## Exercise aim
Among the lines below, take the one holding "ATOM 122 N N", the one holding "26 O O . GLN", and all lines between them. Set them down exactly.

--- Source records ---

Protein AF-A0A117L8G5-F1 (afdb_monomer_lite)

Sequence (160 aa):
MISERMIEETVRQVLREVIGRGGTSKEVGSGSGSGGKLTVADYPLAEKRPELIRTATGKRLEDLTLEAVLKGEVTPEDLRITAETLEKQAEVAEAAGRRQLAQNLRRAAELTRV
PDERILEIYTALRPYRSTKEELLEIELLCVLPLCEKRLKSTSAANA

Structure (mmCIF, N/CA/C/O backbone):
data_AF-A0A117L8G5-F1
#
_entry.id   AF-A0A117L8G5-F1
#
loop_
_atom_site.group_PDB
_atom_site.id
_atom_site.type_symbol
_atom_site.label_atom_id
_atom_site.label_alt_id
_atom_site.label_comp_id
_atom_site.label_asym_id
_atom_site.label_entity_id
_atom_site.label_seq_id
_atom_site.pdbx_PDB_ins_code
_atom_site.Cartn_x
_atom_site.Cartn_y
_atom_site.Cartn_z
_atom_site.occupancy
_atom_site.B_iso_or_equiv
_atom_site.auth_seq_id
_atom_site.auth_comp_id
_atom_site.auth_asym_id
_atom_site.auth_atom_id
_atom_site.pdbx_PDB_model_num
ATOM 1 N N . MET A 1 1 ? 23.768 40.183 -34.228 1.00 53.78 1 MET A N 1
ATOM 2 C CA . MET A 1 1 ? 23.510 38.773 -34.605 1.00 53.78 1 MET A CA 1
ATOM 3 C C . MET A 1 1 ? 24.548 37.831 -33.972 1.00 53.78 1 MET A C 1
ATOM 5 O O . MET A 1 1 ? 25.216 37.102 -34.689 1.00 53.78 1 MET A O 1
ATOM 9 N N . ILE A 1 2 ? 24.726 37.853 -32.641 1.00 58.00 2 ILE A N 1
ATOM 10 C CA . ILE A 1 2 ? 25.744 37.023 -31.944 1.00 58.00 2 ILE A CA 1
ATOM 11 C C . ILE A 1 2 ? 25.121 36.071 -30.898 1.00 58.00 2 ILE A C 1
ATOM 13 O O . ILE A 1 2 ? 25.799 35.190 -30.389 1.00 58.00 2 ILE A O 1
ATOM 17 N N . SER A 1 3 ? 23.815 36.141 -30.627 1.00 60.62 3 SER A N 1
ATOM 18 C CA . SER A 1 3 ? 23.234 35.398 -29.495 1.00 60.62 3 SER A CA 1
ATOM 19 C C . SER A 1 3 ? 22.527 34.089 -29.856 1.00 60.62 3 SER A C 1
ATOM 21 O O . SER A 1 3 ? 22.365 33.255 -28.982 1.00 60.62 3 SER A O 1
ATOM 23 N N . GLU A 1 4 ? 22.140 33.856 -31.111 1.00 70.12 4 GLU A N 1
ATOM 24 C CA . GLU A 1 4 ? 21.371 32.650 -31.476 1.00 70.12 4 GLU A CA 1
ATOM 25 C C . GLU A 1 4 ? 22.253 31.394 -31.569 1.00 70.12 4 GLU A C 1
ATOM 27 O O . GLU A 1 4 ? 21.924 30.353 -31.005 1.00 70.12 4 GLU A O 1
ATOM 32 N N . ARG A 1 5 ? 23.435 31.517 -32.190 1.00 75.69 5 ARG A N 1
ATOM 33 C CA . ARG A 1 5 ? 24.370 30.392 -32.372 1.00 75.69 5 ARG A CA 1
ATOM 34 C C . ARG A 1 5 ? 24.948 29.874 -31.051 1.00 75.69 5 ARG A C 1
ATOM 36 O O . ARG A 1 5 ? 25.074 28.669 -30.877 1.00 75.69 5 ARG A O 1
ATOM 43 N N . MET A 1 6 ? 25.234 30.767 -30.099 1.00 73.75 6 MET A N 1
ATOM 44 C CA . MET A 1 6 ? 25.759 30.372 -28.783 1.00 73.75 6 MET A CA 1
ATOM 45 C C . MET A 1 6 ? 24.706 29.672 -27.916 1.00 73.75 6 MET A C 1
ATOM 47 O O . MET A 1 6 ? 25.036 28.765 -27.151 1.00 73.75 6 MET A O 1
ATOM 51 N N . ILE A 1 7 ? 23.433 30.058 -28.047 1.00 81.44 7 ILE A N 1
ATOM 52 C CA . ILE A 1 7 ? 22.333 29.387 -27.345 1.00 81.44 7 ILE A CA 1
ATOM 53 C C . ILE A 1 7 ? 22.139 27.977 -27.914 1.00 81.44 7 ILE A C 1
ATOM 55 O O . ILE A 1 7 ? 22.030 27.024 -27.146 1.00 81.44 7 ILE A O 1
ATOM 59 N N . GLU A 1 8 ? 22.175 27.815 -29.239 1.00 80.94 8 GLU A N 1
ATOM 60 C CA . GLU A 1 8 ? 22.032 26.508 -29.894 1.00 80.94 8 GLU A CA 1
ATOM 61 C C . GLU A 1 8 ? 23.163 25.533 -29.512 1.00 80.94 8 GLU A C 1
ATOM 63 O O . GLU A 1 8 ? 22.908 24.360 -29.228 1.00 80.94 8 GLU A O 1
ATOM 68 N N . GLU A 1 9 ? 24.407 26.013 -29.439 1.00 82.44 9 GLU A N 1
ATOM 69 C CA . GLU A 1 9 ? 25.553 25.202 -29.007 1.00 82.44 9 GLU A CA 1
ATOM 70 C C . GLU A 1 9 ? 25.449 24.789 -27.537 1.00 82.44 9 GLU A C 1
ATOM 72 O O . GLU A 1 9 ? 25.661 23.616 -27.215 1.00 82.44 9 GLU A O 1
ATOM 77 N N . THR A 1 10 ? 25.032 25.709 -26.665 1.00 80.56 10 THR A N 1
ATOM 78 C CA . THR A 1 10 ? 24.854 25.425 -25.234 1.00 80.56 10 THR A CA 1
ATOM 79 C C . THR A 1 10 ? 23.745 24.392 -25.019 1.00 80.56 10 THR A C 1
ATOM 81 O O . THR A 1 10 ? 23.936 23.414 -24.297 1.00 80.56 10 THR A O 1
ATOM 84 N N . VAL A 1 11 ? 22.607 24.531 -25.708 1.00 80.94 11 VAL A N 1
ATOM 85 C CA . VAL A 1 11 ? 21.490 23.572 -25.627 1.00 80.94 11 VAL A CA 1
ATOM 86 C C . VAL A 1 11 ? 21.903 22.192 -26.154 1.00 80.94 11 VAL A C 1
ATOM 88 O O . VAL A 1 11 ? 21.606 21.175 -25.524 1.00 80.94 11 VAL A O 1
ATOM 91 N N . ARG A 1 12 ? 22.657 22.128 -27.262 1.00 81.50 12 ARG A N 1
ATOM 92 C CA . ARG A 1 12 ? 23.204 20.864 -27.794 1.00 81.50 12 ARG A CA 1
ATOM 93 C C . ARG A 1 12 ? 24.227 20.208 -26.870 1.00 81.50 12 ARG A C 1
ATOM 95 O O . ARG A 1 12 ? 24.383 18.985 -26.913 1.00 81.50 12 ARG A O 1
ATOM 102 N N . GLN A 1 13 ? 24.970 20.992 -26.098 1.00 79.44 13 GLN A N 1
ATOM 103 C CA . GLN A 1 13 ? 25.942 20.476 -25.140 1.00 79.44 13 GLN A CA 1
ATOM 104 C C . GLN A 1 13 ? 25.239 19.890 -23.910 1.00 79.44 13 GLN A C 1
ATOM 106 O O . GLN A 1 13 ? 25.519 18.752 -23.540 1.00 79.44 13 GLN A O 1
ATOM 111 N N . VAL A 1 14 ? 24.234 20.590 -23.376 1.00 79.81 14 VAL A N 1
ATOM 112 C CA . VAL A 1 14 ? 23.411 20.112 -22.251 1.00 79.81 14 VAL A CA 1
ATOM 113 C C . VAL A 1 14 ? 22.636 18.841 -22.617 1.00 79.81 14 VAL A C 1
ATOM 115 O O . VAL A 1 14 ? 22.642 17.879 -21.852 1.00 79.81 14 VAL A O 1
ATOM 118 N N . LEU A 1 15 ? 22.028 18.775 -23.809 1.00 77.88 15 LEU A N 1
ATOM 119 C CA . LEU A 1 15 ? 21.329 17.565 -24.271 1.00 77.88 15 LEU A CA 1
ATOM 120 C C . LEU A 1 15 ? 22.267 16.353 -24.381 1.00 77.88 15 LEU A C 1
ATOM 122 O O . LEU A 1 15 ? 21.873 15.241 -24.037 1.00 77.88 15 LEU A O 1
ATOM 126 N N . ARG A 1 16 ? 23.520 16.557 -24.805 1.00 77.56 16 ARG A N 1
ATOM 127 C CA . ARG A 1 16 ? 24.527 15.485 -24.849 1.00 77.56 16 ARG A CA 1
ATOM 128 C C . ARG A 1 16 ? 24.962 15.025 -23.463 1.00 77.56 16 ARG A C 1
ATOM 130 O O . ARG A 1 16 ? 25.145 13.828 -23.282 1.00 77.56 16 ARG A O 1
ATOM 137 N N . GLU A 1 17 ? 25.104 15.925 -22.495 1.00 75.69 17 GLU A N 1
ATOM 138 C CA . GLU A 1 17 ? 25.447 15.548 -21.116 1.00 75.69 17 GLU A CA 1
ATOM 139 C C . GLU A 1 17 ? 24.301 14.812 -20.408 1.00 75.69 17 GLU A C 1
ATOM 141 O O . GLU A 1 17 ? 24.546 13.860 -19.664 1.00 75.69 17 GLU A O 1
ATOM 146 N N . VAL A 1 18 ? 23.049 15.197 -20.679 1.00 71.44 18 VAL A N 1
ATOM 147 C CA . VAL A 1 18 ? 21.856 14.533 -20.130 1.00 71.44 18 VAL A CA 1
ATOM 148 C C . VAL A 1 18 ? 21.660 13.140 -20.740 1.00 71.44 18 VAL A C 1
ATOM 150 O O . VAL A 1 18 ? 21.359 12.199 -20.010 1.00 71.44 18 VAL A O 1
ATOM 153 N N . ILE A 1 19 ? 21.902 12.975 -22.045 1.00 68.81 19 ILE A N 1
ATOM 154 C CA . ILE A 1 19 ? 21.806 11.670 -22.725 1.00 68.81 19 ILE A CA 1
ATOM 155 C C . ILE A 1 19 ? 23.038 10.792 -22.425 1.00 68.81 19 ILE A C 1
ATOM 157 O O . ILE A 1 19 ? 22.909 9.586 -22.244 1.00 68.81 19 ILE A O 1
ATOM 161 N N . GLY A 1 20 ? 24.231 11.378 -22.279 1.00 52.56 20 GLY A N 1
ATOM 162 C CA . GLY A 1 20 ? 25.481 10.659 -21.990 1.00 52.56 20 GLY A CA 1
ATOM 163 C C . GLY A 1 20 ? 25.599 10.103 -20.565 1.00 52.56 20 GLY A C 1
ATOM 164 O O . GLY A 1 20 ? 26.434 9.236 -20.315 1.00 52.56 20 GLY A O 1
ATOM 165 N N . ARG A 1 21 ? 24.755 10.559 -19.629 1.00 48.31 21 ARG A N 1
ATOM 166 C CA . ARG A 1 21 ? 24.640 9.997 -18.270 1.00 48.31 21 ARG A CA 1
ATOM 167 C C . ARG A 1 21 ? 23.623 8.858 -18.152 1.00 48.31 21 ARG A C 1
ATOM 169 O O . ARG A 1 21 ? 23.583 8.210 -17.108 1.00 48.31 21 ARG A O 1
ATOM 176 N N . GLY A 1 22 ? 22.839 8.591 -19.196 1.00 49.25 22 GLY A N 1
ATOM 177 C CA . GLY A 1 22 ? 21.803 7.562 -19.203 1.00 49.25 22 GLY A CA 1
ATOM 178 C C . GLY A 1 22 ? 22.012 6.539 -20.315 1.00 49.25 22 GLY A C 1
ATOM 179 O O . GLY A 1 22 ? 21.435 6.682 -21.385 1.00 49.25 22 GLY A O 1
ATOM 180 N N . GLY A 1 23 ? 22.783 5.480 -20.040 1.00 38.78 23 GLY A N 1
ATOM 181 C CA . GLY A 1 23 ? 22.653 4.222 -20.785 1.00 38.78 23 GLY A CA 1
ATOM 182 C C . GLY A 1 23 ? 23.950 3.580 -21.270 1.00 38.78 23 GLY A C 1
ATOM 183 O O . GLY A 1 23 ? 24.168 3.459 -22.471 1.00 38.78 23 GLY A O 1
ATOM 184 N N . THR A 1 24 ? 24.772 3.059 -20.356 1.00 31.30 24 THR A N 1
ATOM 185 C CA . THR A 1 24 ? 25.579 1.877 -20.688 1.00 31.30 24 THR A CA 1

---
--- Source records ---

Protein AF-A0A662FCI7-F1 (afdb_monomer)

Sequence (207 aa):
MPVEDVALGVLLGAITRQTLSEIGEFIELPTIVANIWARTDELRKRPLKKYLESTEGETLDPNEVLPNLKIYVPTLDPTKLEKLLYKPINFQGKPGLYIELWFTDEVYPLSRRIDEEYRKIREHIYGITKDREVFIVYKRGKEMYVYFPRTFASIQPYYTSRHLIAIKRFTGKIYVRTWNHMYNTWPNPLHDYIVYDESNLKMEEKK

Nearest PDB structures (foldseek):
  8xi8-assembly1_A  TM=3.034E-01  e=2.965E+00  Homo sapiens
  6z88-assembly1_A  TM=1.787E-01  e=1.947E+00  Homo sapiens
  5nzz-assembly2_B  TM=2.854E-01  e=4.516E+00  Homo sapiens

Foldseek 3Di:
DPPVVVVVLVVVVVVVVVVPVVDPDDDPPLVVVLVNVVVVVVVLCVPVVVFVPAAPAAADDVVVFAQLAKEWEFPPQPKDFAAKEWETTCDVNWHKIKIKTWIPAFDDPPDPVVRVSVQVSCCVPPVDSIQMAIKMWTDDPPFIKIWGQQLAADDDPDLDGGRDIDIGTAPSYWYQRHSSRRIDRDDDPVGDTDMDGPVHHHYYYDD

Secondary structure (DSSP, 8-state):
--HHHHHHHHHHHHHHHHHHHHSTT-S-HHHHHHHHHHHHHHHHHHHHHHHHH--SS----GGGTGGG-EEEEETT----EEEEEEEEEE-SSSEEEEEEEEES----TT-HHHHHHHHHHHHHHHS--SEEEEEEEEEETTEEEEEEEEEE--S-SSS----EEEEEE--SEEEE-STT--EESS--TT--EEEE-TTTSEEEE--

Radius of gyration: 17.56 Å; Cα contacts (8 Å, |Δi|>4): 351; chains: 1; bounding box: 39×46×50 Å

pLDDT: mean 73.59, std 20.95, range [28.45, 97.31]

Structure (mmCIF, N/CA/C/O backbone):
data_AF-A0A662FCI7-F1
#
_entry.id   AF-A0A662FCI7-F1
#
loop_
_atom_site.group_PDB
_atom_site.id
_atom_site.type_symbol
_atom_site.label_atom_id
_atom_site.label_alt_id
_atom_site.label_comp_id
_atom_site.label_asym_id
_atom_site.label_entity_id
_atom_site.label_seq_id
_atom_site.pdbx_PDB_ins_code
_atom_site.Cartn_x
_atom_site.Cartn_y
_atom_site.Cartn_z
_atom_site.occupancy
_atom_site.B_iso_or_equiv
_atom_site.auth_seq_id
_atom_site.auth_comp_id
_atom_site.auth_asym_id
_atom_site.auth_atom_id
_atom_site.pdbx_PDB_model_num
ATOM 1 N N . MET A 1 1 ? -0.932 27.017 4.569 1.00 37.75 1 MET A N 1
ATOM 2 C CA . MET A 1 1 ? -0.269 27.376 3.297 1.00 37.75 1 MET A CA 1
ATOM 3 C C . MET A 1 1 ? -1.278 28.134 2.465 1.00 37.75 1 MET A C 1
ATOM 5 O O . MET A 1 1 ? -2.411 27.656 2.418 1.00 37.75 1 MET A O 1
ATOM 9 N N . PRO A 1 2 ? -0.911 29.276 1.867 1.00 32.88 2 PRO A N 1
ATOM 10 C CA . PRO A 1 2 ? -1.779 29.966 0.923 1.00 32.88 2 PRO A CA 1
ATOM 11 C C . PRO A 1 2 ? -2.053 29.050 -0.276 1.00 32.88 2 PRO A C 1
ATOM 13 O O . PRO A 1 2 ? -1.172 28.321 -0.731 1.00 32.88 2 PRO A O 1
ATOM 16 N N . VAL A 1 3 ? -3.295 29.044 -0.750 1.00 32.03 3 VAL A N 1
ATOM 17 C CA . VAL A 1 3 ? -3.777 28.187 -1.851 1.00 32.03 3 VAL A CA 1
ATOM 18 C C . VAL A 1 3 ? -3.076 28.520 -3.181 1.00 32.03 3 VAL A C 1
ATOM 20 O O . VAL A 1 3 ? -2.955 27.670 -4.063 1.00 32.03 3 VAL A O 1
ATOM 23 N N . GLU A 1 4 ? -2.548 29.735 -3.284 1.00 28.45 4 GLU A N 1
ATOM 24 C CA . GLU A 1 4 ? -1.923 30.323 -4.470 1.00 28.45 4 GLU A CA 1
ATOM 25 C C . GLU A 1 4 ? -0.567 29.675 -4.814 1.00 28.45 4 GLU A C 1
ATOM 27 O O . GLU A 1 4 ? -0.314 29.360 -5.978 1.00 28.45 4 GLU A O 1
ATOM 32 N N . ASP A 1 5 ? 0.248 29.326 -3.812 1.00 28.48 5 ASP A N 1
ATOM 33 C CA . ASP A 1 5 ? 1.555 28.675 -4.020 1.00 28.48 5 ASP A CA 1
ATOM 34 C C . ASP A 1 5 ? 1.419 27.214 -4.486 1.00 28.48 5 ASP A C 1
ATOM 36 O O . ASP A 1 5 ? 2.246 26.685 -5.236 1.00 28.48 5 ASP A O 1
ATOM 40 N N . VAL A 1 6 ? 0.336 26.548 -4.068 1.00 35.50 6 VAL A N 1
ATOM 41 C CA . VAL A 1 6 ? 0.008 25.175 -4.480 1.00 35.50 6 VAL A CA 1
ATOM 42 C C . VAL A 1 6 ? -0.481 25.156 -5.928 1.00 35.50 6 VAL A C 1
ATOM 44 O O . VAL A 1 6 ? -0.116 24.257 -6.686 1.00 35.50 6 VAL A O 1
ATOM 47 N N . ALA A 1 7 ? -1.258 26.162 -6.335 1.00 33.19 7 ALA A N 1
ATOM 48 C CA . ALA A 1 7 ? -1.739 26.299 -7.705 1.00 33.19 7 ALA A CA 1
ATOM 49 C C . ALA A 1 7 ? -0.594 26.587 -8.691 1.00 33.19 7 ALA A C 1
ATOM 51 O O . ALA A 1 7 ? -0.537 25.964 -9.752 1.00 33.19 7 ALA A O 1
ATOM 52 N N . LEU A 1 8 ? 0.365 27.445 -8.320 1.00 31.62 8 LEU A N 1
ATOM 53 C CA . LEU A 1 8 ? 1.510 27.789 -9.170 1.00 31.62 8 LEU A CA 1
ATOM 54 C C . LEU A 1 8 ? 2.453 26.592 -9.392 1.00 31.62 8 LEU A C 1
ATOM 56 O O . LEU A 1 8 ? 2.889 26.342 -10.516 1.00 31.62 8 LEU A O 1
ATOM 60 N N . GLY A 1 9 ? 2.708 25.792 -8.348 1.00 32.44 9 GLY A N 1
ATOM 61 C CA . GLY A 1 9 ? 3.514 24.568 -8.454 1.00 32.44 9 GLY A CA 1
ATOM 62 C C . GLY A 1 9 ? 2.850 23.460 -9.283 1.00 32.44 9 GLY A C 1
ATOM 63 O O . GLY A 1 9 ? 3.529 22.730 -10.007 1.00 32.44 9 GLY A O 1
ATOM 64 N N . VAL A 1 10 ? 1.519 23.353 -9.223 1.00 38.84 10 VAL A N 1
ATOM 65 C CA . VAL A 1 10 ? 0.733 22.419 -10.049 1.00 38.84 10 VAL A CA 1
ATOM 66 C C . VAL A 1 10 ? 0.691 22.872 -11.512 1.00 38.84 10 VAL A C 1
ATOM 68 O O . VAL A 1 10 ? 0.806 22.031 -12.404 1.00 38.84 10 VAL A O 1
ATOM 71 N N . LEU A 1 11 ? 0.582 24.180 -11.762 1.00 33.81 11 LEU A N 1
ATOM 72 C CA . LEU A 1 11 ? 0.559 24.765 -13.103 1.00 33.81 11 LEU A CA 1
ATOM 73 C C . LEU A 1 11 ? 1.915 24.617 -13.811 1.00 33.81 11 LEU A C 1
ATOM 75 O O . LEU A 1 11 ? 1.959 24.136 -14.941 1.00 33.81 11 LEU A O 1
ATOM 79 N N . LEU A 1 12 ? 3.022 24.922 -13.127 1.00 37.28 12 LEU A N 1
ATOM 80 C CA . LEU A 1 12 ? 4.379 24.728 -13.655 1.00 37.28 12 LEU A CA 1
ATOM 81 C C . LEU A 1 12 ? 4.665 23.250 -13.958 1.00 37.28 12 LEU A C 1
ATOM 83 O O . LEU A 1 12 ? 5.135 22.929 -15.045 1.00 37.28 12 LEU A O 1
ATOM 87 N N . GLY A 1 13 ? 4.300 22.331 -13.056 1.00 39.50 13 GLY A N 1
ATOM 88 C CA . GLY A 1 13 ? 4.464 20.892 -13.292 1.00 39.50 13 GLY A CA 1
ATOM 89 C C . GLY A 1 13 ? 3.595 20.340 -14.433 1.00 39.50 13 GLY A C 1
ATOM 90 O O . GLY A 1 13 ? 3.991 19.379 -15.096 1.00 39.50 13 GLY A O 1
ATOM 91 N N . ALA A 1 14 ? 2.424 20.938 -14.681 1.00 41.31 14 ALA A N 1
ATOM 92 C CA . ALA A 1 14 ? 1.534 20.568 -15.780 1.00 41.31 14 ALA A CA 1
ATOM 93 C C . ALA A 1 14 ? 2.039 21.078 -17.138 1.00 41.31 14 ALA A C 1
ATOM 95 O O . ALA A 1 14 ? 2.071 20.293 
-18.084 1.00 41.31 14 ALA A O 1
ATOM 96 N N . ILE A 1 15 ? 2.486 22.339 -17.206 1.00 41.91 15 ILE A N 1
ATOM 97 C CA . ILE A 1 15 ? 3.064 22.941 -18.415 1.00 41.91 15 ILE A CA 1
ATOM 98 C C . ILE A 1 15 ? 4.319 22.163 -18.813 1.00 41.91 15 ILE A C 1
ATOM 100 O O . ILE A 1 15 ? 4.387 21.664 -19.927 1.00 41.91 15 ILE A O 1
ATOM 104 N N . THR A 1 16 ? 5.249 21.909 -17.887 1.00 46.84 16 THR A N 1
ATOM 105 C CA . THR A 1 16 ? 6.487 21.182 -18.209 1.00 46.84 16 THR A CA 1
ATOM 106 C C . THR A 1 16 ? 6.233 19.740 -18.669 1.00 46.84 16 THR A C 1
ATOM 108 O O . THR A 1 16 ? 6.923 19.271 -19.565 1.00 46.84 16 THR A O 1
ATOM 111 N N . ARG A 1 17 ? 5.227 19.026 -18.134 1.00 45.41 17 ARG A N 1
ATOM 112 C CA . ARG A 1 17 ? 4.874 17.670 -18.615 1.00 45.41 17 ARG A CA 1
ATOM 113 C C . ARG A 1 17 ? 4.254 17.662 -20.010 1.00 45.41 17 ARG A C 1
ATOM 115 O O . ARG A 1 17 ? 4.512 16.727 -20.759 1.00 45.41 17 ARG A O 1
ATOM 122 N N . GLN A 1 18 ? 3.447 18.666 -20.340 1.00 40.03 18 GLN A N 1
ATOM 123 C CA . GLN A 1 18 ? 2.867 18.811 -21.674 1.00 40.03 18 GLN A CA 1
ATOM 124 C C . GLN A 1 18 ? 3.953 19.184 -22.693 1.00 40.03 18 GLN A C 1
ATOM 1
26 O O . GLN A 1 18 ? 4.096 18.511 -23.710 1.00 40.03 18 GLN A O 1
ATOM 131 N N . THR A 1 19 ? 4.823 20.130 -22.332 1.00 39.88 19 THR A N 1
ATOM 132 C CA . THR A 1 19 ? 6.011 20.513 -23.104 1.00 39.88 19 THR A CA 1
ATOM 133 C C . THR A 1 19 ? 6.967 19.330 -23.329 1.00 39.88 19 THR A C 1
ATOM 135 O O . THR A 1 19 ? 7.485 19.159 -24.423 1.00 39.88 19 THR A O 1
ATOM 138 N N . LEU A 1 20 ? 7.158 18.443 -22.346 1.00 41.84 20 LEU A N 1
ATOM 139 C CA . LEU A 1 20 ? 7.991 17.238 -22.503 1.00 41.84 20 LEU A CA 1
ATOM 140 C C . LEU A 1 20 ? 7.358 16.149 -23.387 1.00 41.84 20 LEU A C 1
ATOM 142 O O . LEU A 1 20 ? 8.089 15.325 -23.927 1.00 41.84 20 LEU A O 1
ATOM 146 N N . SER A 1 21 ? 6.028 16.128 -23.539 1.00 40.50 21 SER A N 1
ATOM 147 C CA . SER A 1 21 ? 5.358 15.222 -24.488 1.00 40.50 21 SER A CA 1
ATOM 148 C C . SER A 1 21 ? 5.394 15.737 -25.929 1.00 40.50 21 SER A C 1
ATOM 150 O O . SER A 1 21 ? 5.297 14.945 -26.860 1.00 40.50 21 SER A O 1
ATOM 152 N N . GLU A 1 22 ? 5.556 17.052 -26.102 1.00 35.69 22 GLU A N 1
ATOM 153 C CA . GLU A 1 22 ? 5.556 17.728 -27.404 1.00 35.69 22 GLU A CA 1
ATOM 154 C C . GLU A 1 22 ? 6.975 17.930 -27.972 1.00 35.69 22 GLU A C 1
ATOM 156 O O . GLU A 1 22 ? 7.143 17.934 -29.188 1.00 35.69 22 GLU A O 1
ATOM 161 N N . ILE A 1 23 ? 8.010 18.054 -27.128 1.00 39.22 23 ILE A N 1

---

## Output of the task
ATOM 122 N N . GLN A 1 18 ? 3.447 18.666 -20.340 1.00 40.03 18 GLN A N 1
ATOM 123 C CA . GLN A 1 18 ? 2.867 18.811 -21.674 1.00 40.03 18 GLN A CA 1
ATOM 124 C C . GLN A 1 18 ? 3.953 19.184 -22.693 1.00 40.03 18 GLN A C 1
ATOM 1
26 O O . GLN A 1 18 ? 4.096 18.511 -23.710 1.00 40.03 18 GLN A O 1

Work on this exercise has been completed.